Tuesday, September 3, 2013

DataTable performance comparison & recomendation

Last Friday night I was doing a performance test on DataTable class and literally felt an earthquake.
I tried four different methods to fetch data from an instance of an arbitrary DataTable instance, matching arbitrary criteria.
I tried with 3K to 1 million records in the DataTable and performed 500-5000 iteration of data selection using each method.
  • DataTable.Select()
  •  Linq
  •  PLinq
  • Traditional (by literally writing code to loop around the DataTable and use if/else clause to find match)
Download the performance test project.

Traditional method was the fastest of them all.
Not very far behind the Traditional method were Linq & PLinq.
PLinq however seemed to have adverse effect over Linq if the volume of data in the DataTable was rather low.

The DataTable.Select() was the slowest and in fact poorly slow.
It was 19-24 times slower than the others.
i.e If something takes 20mins using the other methods, it would take 6-8 hours using DataTable.Select() method.

Resolution:
I created an extension class for DataTable with four extension methods with the following signature to handle most of the use cases where we are using DataTable.Select() method.
DataRow FindFirst(this DataTable table, Func<DataRow, bool> criteria);
DataRow[] FindAll(this DataTable table, Func<DataRow, bool> criteria);
bool Exists(this DataTable table, Func<DataRow, bool> criteria);
DataTable Extract(this DataTable table, Func<DataRow, bool> criteria);

The implementation of the extension class/methods is available for download here.
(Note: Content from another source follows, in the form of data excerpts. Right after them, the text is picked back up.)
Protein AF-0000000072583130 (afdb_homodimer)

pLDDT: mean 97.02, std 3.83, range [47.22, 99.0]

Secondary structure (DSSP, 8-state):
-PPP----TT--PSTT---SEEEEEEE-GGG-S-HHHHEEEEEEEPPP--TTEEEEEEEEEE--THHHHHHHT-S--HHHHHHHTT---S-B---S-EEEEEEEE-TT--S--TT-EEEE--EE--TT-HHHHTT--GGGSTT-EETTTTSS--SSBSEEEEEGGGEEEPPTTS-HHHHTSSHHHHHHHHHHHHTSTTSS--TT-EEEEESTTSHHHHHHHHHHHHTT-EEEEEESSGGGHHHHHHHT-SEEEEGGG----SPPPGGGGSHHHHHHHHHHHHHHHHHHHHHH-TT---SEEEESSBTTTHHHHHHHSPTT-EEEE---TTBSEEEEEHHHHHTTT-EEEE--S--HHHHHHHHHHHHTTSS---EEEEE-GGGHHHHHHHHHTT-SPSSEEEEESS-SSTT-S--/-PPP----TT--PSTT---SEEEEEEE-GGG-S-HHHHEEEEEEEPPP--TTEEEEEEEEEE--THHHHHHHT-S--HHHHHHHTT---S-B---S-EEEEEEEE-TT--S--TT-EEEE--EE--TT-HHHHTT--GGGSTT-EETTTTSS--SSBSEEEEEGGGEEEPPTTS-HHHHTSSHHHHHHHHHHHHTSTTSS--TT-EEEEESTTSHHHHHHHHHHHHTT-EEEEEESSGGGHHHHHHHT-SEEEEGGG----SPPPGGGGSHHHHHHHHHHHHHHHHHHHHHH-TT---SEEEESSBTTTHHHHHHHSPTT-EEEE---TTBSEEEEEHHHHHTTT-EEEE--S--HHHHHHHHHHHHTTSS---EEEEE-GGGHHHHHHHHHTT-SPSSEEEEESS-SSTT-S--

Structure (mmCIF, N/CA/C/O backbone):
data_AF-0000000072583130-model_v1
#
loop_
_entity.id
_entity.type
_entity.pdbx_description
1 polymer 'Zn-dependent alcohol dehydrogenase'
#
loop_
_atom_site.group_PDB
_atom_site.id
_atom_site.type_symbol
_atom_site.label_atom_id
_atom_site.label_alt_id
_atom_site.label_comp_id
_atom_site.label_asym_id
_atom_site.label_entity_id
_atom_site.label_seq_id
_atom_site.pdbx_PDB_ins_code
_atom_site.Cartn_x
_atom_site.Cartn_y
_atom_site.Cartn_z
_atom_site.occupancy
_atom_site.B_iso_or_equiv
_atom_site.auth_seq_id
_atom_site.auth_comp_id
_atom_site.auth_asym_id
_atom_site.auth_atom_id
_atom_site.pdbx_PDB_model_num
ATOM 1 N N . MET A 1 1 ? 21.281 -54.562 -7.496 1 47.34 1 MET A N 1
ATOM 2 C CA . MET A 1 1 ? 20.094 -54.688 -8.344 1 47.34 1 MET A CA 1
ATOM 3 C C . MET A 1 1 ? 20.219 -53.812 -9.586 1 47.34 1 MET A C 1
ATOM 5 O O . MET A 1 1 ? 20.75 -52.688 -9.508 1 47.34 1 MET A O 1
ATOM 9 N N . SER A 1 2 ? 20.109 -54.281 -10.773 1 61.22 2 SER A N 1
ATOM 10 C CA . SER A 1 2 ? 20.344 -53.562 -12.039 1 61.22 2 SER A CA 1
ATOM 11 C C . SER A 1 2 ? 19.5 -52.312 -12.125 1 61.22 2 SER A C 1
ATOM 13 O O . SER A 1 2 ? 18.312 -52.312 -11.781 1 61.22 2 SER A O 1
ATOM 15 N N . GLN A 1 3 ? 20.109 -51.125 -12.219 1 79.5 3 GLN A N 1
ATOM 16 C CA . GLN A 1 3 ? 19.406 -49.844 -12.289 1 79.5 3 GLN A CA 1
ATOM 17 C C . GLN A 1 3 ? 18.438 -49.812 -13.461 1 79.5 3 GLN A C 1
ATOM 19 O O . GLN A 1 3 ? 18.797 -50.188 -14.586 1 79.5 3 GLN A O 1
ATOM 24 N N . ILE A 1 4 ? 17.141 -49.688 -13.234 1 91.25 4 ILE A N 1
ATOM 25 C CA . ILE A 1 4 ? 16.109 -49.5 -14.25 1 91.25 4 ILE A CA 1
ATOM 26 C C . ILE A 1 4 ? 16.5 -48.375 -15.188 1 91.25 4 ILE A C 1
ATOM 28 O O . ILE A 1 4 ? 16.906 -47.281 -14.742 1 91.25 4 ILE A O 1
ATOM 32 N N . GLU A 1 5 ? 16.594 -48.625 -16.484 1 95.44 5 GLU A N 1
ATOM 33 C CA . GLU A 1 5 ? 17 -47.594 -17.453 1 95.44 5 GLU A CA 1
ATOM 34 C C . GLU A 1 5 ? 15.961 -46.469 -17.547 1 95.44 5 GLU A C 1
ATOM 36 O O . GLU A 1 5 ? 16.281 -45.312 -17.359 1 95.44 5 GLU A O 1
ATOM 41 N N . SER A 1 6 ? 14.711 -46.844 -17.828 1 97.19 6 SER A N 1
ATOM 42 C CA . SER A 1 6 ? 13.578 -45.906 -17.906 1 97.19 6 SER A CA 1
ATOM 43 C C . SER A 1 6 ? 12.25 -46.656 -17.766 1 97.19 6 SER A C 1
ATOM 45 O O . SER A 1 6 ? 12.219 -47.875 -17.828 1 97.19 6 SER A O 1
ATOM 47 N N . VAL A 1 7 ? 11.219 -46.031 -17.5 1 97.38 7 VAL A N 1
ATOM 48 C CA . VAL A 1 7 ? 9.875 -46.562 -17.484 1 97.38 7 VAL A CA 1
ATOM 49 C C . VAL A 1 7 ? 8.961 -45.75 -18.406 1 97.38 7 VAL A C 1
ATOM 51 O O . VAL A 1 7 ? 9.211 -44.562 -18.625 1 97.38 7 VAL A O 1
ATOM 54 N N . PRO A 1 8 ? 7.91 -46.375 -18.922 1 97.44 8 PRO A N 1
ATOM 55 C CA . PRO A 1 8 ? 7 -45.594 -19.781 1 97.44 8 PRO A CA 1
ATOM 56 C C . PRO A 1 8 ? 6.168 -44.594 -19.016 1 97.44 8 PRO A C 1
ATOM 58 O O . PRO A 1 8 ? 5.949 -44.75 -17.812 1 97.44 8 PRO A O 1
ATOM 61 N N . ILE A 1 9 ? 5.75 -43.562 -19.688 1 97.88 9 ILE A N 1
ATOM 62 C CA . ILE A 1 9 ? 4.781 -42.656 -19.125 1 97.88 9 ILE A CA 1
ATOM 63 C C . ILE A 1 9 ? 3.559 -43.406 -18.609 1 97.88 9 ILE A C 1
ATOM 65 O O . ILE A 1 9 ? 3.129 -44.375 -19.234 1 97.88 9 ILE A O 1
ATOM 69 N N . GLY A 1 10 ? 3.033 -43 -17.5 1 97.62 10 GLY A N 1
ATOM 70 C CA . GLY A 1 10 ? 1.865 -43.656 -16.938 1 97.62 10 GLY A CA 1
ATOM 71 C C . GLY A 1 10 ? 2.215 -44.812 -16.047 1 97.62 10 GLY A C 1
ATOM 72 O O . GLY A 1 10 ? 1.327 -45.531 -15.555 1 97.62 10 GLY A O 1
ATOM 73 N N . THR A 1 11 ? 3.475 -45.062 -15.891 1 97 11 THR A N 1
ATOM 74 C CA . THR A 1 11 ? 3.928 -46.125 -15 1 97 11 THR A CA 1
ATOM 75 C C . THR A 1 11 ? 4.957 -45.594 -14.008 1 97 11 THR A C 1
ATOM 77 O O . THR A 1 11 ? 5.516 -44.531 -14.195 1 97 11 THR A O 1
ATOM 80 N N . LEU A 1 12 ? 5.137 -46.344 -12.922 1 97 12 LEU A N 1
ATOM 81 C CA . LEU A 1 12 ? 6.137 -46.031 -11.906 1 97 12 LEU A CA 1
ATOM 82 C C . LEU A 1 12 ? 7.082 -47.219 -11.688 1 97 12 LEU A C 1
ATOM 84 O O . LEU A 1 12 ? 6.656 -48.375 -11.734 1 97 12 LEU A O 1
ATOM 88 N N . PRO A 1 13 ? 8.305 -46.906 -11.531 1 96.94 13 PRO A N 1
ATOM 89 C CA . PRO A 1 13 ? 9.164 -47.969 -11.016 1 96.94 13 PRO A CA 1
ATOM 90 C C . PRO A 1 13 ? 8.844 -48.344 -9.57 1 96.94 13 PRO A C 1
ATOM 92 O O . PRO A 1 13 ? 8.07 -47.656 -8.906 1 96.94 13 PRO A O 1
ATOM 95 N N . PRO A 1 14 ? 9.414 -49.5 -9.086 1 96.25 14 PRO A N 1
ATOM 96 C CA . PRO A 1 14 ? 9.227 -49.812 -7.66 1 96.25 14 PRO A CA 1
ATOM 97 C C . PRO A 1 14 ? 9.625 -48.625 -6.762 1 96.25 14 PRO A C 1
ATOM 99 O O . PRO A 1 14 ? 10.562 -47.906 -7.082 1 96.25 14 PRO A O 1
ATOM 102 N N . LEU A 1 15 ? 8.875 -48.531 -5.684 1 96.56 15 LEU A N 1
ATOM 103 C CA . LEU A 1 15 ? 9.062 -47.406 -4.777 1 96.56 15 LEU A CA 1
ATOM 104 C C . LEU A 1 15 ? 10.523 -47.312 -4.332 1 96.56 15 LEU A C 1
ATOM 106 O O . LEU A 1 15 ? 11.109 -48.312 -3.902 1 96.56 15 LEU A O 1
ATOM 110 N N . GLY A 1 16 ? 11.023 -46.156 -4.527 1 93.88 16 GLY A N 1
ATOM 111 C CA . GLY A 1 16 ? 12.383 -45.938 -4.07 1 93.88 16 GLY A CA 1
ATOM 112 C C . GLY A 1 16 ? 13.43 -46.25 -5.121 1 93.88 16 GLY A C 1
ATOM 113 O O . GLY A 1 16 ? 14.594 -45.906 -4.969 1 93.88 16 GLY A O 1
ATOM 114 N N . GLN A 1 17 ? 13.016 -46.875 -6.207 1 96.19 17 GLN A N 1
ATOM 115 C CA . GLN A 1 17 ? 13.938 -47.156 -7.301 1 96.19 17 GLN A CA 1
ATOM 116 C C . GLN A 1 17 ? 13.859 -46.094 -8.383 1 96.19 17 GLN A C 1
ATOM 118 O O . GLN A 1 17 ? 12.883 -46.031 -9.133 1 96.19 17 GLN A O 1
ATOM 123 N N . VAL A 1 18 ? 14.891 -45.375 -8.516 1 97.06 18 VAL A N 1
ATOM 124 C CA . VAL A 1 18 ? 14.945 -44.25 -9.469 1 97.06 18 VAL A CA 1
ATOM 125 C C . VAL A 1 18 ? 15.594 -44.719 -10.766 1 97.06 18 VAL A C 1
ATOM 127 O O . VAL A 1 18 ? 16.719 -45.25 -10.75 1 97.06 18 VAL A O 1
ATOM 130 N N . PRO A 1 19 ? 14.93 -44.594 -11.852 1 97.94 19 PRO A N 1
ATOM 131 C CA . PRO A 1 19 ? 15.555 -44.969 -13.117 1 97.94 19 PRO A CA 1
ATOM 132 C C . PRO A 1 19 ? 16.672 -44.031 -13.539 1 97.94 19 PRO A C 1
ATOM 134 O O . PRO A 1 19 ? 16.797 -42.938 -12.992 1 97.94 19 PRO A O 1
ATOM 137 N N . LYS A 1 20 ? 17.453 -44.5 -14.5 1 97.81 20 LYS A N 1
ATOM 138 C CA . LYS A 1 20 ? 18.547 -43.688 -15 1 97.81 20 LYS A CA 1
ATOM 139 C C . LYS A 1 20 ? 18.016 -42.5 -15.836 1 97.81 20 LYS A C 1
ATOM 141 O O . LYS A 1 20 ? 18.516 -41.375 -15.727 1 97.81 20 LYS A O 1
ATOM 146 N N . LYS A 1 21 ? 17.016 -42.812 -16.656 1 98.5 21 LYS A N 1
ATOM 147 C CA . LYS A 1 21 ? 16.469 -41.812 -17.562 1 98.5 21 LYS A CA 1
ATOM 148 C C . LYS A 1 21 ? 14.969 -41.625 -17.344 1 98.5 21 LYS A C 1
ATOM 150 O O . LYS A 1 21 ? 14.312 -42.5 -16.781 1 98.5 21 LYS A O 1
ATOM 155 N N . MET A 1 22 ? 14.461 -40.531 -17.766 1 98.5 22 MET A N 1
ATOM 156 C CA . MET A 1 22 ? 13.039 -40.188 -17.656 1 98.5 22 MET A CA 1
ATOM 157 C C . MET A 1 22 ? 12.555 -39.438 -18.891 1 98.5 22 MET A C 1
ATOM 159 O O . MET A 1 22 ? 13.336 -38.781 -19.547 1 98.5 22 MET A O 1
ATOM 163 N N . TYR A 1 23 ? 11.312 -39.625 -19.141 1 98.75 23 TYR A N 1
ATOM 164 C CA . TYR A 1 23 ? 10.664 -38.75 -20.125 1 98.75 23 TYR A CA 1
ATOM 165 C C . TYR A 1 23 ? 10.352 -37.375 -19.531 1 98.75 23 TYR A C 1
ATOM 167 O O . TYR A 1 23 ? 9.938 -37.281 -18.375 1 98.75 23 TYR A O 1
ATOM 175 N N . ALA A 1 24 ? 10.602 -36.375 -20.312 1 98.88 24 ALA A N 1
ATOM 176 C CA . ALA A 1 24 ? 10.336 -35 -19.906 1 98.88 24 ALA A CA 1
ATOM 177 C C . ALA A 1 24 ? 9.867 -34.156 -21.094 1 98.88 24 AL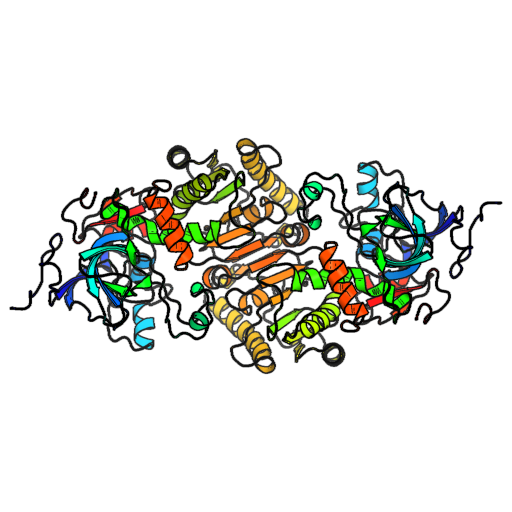A A C 1
ATOM 179 O O . ALA A 1 24 ? 10.195 -34.438 -22.234 1 98.88 24 ALA A O 1
ATOM 180 N N . GLN A 1 25 ? 8.984 -33.219 -20.828 1 98.81 25 GLN A N 1
ATOM 181 C CA . GLN A 1 25 ? 8.672 -32.156 -21.781 1 98.81 25 GLN A CA 1
ATOM 182 C C . GLN A 1 25 ? 9.688 -31.016 -21.703 1 98.81 25 GLN A C 1
ATOM 184 O O . GLN A 1 25 ? 9.711 -30.266 -20.734 1 98.81 25 GLN A O 1
ATOM 189 N N . VAL A 1 26 ? 10.484 -30.844 -22.75 1 98.69 26 VAL A N 1
ATOM 190 C CA . VAL A 1 26 ? 11.719 -30.078 -22.656 1 98.69 26 VAL A CA 1
ATOM 191 C C . VAL A 1 26 ? 11.648 -28.859 -23.578 1 98.69 26 VAL A C 1
ATOM 193 O O . VAL A 1 26 ? 11.156 -28.969 -24.703 1 98.69 26 VAL A O 1
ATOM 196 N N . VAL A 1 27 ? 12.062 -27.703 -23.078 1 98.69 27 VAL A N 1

Scenario 1: Where we need all the rows matching a certain criteria.
       Using DataTable.Select()
DataRow[] rows = dt.Select(“A=’123’ AND B=’XYZ’”);

Using the new extension method
DataRow[] rows = dt.FindAll((r)=>r[“A”].Equals(“123”) && r[“B”].Equals(“XYZ”));

Scenario 2: Where we need to check the existence of retain record
       Using DataTable.Select()
bool isPresent = dt.Select(“A=’123’ AND B=’XYZ’”).Length>0;

Using the new extension method
bool isPresent = dt.Exists((r)=>r[“A”].Equals(“123”) && r[“B”].Equals(“XYZ”));

Scenario 3: Where we need to get first matching record (usually done on sorted DataTable)
       Using DataTable.Select()
DataRow matchingRecord = dt.Select(“A=’123’ AND B=’XYZ’”).Rows[0];

Using the new extension method
bool isPresent = dt.FindFirst((r)=>r[“A”].Equals(“123”) && r[“B”].Equals(“XYZ”));

Scenario 4: Where we need get all the matching rows in form of another DataTable instance
       Using DataTable.Select()
DataTable dtMatch = SomeUtil.ConvertToDataTable(dt.Select(“A=’123’ AND B=’XYZ’”));

Using the new extension method
DataTable dtMatch = dt.Extract((r)=>r[“A”].Equals(“123”) && r[“B”].Equals(“XYZ”));


Please do not use DataTable.Select() going forward, use the Linq or Traditional method instead.